This reduces the amount of work you have to do to

⇒ Use suffix array to find the range of records of interest + return each match

⇒ q × log 2 (n × t) + k

⇒ 2 × log 2 (100 × 10) + 2 = 22 checks!

Yes! By building and using an index (the suffix array), you cut down the number of checks from 200022! That's very significant. Good job!👏🏿

meme of annoyed Stanley from The Office TV show
You, when the 30th customer in the day comes with another search query, after using the index to do faster searches (only 60, 000 < 660 checks) [src]

End of Analogy

This analogy of Di Asa Ltd explains my process for deciding the primary data structure (and therefore algorithms) with which to implement Just Dance's search mechanism.

Just as Di Asa Ltd has customers regularly making requests, Just Dance's search mechanism has players making requests every time a letter is added or removed from the search query.

Given that the game's song library is not updated often (~once every year, with each release), we can build an index (suffix array) over the library of songs and use that for faster searches.

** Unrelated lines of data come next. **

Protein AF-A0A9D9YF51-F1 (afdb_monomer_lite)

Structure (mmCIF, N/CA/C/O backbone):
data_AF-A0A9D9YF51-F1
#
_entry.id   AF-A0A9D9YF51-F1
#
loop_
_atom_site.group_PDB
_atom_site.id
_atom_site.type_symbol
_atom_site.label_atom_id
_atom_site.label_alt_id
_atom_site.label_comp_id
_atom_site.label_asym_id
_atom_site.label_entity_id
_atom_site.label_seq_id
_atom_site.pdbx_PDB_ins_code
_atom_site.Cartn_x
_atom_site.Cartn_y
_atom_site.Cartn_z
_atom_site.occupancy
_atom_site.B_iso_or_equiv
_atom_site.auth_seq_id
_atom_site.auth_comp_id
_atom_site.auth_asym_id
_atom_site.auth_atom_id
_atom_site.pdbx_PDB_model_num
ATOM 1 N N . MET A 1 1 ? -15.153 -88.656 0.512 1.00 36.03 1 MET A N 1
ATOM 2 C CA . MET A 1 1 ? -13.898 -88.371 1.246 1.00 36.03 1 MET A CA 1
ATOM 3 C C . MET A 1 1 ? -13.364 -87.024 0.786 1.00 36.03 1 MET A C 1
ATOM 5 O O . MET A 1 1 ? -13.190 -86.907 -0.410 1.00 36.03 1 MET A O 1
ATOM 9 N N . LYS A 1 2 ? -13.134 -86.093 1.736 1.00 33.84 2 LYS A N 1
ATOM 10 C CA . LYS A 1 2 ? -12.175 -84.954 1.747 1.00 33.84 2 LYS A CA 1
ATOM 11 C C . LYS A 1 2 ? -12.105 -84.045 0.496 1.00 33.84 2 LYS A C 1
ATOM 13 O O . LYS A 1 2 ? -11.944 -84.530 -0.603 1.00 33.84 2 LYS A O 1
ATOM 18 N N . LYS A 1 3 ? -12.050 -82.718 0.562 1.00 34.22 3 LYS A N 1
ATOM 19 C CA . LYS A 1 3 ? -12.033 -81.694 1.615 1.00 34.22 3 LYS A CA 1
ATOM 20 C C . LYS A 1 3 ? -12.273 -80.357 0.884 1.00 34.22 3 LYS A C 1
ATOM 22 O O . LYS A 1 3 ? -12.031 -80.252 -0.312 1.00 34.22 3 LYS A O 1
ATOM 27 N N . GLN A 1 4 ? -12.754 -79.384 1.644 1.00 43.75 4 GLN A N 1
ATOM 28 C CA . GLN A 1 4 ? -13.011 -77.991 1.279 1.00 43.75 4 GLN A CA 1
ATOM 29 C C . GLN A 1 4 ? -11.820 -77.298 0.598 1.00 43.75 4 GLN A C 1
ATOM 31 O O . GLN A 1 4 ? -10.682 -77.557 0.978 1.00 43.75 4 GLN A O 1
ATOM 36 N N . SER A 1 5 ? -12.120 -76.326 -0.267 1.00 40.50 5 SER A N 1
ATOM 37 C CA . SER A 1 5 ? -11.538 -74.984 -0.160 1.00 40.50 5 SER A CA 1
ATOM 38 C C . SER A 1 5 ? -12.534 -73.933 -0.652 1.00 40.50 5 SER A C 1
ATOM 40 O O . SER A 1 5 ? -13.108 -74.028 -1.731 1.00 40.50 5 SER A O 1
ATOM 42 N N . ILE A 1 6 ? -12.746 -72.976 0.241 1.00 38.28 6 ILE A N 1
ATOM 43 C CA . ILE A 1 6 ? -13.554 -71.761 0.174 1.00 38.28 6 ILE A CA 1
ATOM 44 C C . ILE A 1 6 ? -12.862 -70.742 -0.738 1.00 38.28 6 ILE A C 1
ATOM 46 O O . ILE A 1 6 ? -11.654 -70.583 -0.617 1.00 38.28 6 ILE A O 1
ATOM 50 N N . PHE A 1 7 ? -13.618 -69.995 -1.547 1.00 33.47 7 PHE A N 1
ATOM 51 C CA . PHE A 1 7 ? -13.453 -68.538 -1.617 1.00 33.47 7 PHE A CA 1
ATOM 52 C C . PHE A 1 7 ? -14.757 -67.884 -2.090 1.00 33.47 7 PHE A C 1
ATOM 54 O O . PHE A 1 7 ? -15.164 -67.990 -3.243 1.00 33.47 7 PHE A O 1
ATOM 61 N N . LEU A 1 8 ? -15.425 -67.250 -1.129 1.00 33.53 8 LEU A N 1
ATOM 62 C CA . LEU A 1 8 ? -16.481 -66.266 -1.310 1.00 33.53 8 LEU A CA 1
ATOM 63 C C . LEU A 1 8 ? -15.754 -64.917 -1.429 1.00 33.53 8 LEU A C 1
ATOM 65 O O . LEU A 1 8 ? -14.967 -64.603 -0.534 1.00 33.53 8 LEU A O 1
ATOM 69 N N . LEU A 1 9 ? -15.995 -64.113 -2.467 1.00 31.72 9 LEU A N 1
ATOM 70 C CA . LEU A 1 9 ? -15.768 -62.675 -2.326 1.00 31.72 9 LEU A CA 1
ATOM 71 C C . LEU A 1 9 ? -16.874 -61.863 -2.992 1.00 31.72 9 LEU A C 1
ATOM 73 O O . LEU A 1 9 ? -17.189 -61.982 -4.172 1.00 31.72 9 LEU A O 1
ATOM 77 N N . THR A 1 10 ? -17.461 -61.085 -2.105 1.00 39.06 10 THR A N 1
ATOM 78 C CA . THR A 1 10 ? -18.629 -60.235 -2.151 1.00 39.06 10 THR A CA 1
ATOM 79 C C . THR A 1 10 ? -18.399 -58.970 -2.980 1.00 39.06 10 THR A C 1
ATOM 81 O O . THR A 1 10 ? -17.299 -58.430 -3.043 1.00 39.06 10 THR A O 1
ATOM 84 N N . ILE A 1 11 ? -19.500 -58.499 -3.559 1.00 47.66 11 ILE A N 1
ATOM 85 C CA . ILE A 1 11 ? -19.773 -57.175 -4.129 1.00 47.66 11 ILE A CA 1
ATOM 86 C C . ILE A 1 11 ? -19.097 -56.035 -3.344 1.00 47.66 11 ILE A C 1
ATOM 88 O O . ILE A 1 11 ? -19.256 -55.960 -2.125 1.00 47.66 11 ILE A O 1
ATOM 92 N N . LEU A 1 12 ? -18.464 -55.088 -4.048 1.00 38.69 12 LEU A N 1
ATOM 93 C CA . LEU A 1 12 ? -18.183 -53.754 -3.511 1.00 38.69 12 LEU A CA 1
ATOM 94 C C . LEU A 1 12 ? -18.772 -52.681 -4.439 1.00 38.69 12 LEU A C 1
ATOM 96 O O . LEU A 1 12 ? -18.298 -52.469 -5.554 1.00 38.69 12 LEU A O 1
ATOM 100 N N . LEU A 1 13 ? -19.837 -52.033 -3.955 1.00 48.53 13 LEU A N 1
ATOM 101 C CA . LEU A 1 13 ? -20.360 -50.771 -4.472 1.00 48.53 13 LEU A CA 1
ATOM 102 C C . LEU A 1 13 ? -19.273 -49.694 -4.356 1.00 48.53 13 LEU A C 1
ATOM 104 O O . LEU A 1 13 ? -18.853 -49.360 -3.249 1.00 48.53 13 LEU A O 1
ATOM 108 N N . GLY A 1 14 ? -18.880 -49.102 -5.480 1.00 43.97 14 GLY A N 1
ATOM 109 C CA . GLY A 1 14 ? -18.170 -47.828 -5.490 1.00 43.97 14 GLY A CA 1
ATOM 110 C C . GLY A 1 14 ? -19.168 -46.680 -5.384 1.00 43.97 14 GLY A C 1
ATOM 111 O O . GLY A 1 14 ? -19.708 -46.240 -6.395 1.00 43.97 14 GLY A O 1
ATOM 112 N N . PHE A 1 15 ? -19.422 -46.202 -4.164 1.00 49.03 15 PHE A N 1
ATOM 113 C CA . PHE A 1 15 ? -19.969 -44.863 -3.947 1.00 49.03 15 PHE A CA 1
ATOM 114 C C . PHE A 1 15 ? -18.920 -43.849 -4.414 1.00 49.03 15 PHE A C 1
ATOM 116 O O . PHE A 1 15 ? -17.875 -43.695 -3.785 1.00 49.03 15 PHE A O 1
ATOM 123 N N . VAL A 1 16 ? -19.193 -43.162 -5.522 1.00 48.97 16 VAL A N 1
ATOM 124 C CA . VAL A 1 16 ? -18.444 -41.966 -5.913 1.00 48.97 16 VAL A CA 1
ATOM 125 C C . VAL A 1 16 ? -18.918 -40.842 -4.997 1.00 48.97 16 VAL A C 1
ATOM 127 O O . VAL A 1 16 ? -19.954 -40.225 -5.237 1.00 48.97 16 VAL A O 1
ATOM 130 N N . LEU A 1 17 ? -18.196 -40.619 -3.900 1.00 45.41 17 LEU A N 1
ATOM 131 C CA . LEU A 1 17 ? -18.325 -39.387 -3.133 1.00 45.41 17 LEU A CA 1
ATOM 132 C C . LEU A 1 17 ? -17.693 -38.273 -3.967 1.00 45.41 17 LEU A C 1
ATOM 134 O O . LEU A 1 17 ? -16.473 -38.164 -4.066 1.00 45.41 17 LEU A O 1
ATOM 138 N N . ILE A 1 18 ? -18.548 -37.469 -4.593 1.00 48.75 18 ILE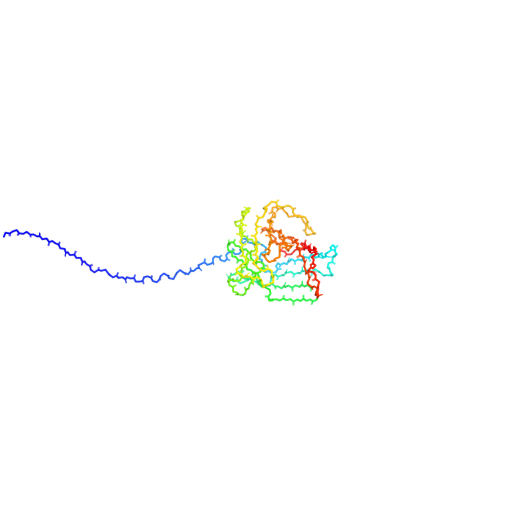 A N 1
ATOM 139 C CA . ILE A 1 18 ? -18.189 -36.144 -5.088 1.00 48.75 18 ILE A CA 1
ATOM 140 C C . ILE A 1 18 ? -17.920 -35.305 -3.838 1.00 48.75 18 ILE A C 1
ATOM 142 O O . ILE A 1 18 ? -18.841 -34.777 -3.218 1.00 48.75 18 ILE A O 1
ATOM 146 N N . SER A 1 19 ? -16.656 -35.255 -3.423 1.00 45.78 19 SER A N 1
ATOM 147 C CA . SER A 1 19 ? -16.181 -34.259 -2.472 1.00 45.78 19 SER A CA 1
ATOM 148 C C . SER A 1 19 ? -16.092 -32.936 -3.225 1.00 45.78 19 SER A C 1
ATOM 150 O O . SER A 1 19 ? -15.077 -32.632 -3.843 1.00 45.78 19 SER A O 1
ATOM 152 N N . CYS A 1 20 ? -17.187 -32.177 -3.242 1.00 42.78 20 CYS A N 1
ATOM 153 C CA . CYS A 1 20 ? -17.084 -30.735 -3.416 1.00 42.78 20 CYS A CA 1
ATOM 154 C C . CYS A 1 20 ? -16.446 -30.200 -2.133 1.00 42.78 20 CYS A C 1
ATOM 156 O O . CYS A 1 20 ? -17.152 -29.954 -1.156 1.00 42.78 20 CYS A O 1
ATOM 158 N N . GLU A 1 21 ? -15.121 -30.058 -2.120 1.00 42.84 21 GLU A N 1
ATOM 159 C CA . GLU A 1 21 ? -14.489 -29.108 -1.210 1.00 42.84 21 GLU A CA 1
ATOM 160 C C . GLU A 1 21 ? -15.006 -27.732 -1.623 1.00 42.84 21 GLU A C 1
ATOM 162 O O . GLU A 1 21 ? -14.654 -27.176 -2.660 1.00 42.84 21 GLU A O 1
ATOM 167 N N . LYS A 1 22 ? -15.984 -27.247 -0.864 1.00 42.31 22 LYS A N 1
ATOM 168 C CA . LYS A 1 22 ? -16.320 -25.839 -0.855 1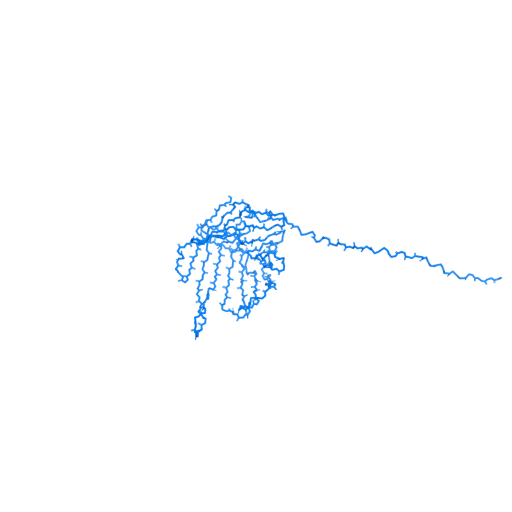.00 42.31 22 LYS A CA 1
ATOM 169 C C . LYS A 1 22 ? -15.161 -25.203 -0.096 1.00 42.31 22 LYS A C 1
ATOM 171 O O . LYS A 1 22 ? -15.027 -25.463 1.096 1.00 42.31 22 LYS A O 1
ATOM 176 N N . ASP A 1 23 ? -14.288 -24.490 -0.801 1.00 43.88 23 ASP A N 1
ATOM 177 C CA . ASP A 1 23 ? -13.267 -23.664 -0.162 1.00 43.88 23 ASP A CA 1
ATOM 178 C C . ASP A 1 23 ? -14.000 -22.634 0.703 1.00 43.88 23 ASP A C 1
ATOM 180 O O . ASP A 1 23 ? -14.526 -21.632 0.212 1.00 43.88 23 ASP A O 1
ATOM 184 N N . ASP A 1 24 ? -14.112 -22.932 1.995 1.00 46.09 24 ASP A N 1
ATOM 185 C CA . ASP A 1 24 ? -14.566 -21.995 3.010 1.00 46.09 24 ASP A CA 1
ATOM 186 C C . ASP A 1 24 ? -13.458 -20.943 3.164 1.00 46.09 24 ASP A C 1
ATOM 188 O O . ASP A 1 24 ? -12.592 -21.038 4.034 1.00 46.09 24 ASP A O 1
ATOM 192 N N . ASN A 1 25 ? -13.448 -19.946 2.278 1.00 58.22 25 ASN A N 1
ATOM 193 C CA . ASN A 1 25 ? -12.679 -18.728 2.500 1.00 58.22 25 ASN A CA 1
ATOM 194 C C . ASN A 1 25 ? -13.252 -18.053 3.755 1.00 58.22 25 ASN A C 1
ATOM 196 O O . ASN A 1 25 ? -14.323 -17.454 3.711 1.00 58.22 25 ASN A O 1
ATOM 200 N N . ASP A 1 26 ? -12.563 -18.182 4.890 1.00 73.00 26 ASP A N 1
ATOM 201 C CA . ASP A 1 26 ? -12.908 -17.487 6.131 1.00 73.00 26 ASP A CA 1
ATOM 202 C C . ASP A 1 26 ? -12.681 -15.975 5.943 1.00 73.00 26 ASP A C 1
ATOM 204 O O . ASP A 1 26 ? -11.558 -15.465 5.990 1.00 73.00 26 ASP A O 1
ATOM 208 N N . THR A 1 27 ? -13.761 -15.233 5.693 1.00 74.88 27 THR A N 1
ATOM 209 C CA . THR A 1 27 ? -13.749 -13.784 5.434 1.00 74.88 27 THR A CA 1
ATOM 210 C C . THR A 1 27 ? -13.771 -12.953 6.715 1.00 74.88 27 THR A C 1
ATOM 212 O O . THR A 1 27 ? -14.269 -11.826 6.745 1.00 74.88 27 THR A O 1
ATOM 215 N N . ASN A 1 28 ? -13.209 -13.463 7.814 1.00 81.19 28 ASN A N 1
ATOM 216 C CA . ASN A 1 28 ? -13.121 -12.716 9.062 1.00 81.19 28 ASN A CA 1
ATOM 217 C C . ASN A 1 28 ? -12.113 -11.551 8.988 1.00 81.19 28 ASN A C 1
ATOM 219 O O . ASN A 1 28 ? -11.014 -11.605 9.542 1.00 81.19 28 ASN A O 1
ATOM 223 N N . ILE A 1 29 ? -12.530 -10.447 8.368 1.00 85.06 29 ILE A N 1
ATOM 224 C CA . ILE A 1 29 ? -11.746 -9.215 8.211 1.00 85.06 29 ILE A CA 1
ATOM 225 C C . ILE A 1 29 ? -11.576 -8.426 9.512 1.00 85.06 29 ILE A C 1
ATOM 227 O O . ILE A 1 29 ? -10.761 -7.507 9.573 1.00 85.06 29 ILE A O 1
ATOM 231 N N . SER A 1 30 ? -12.319 -8.767 10.574 1.00 83.81 30 SER A N 1
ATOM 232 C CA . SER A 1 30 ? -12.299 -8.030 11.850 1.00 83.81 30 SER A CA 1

Now, clap for yourself; you made it this far, take a water break, grab a snack; we've been here a while. In the next section, I'll go into the technical details of how I implemented the search mechanism.

Implementation

In this section, I go into the various aspects of my recreation of Just Dance's search mechanism: gathering and storing the dataset of songs, implementing the index-based search engine, creating the Web API wrapper, and finally, crafting the user interface.

High-level Diagram of the whole project
High-Level System Diagram for this Project

Stage 1: Gathering and Storing the Dataset

To recreate Just Dance's search mechanism, I first needed to obtain details about all the songs in the game. I collected that information from the  Just Dance Fandom website  pages. I initially wrote a C# module to extract the data from the tables on the pages (using the HTMLAgilityPack library). Still, I immediately met many edge cases (non-uniform table layouts, differing columns and rows, and split tables).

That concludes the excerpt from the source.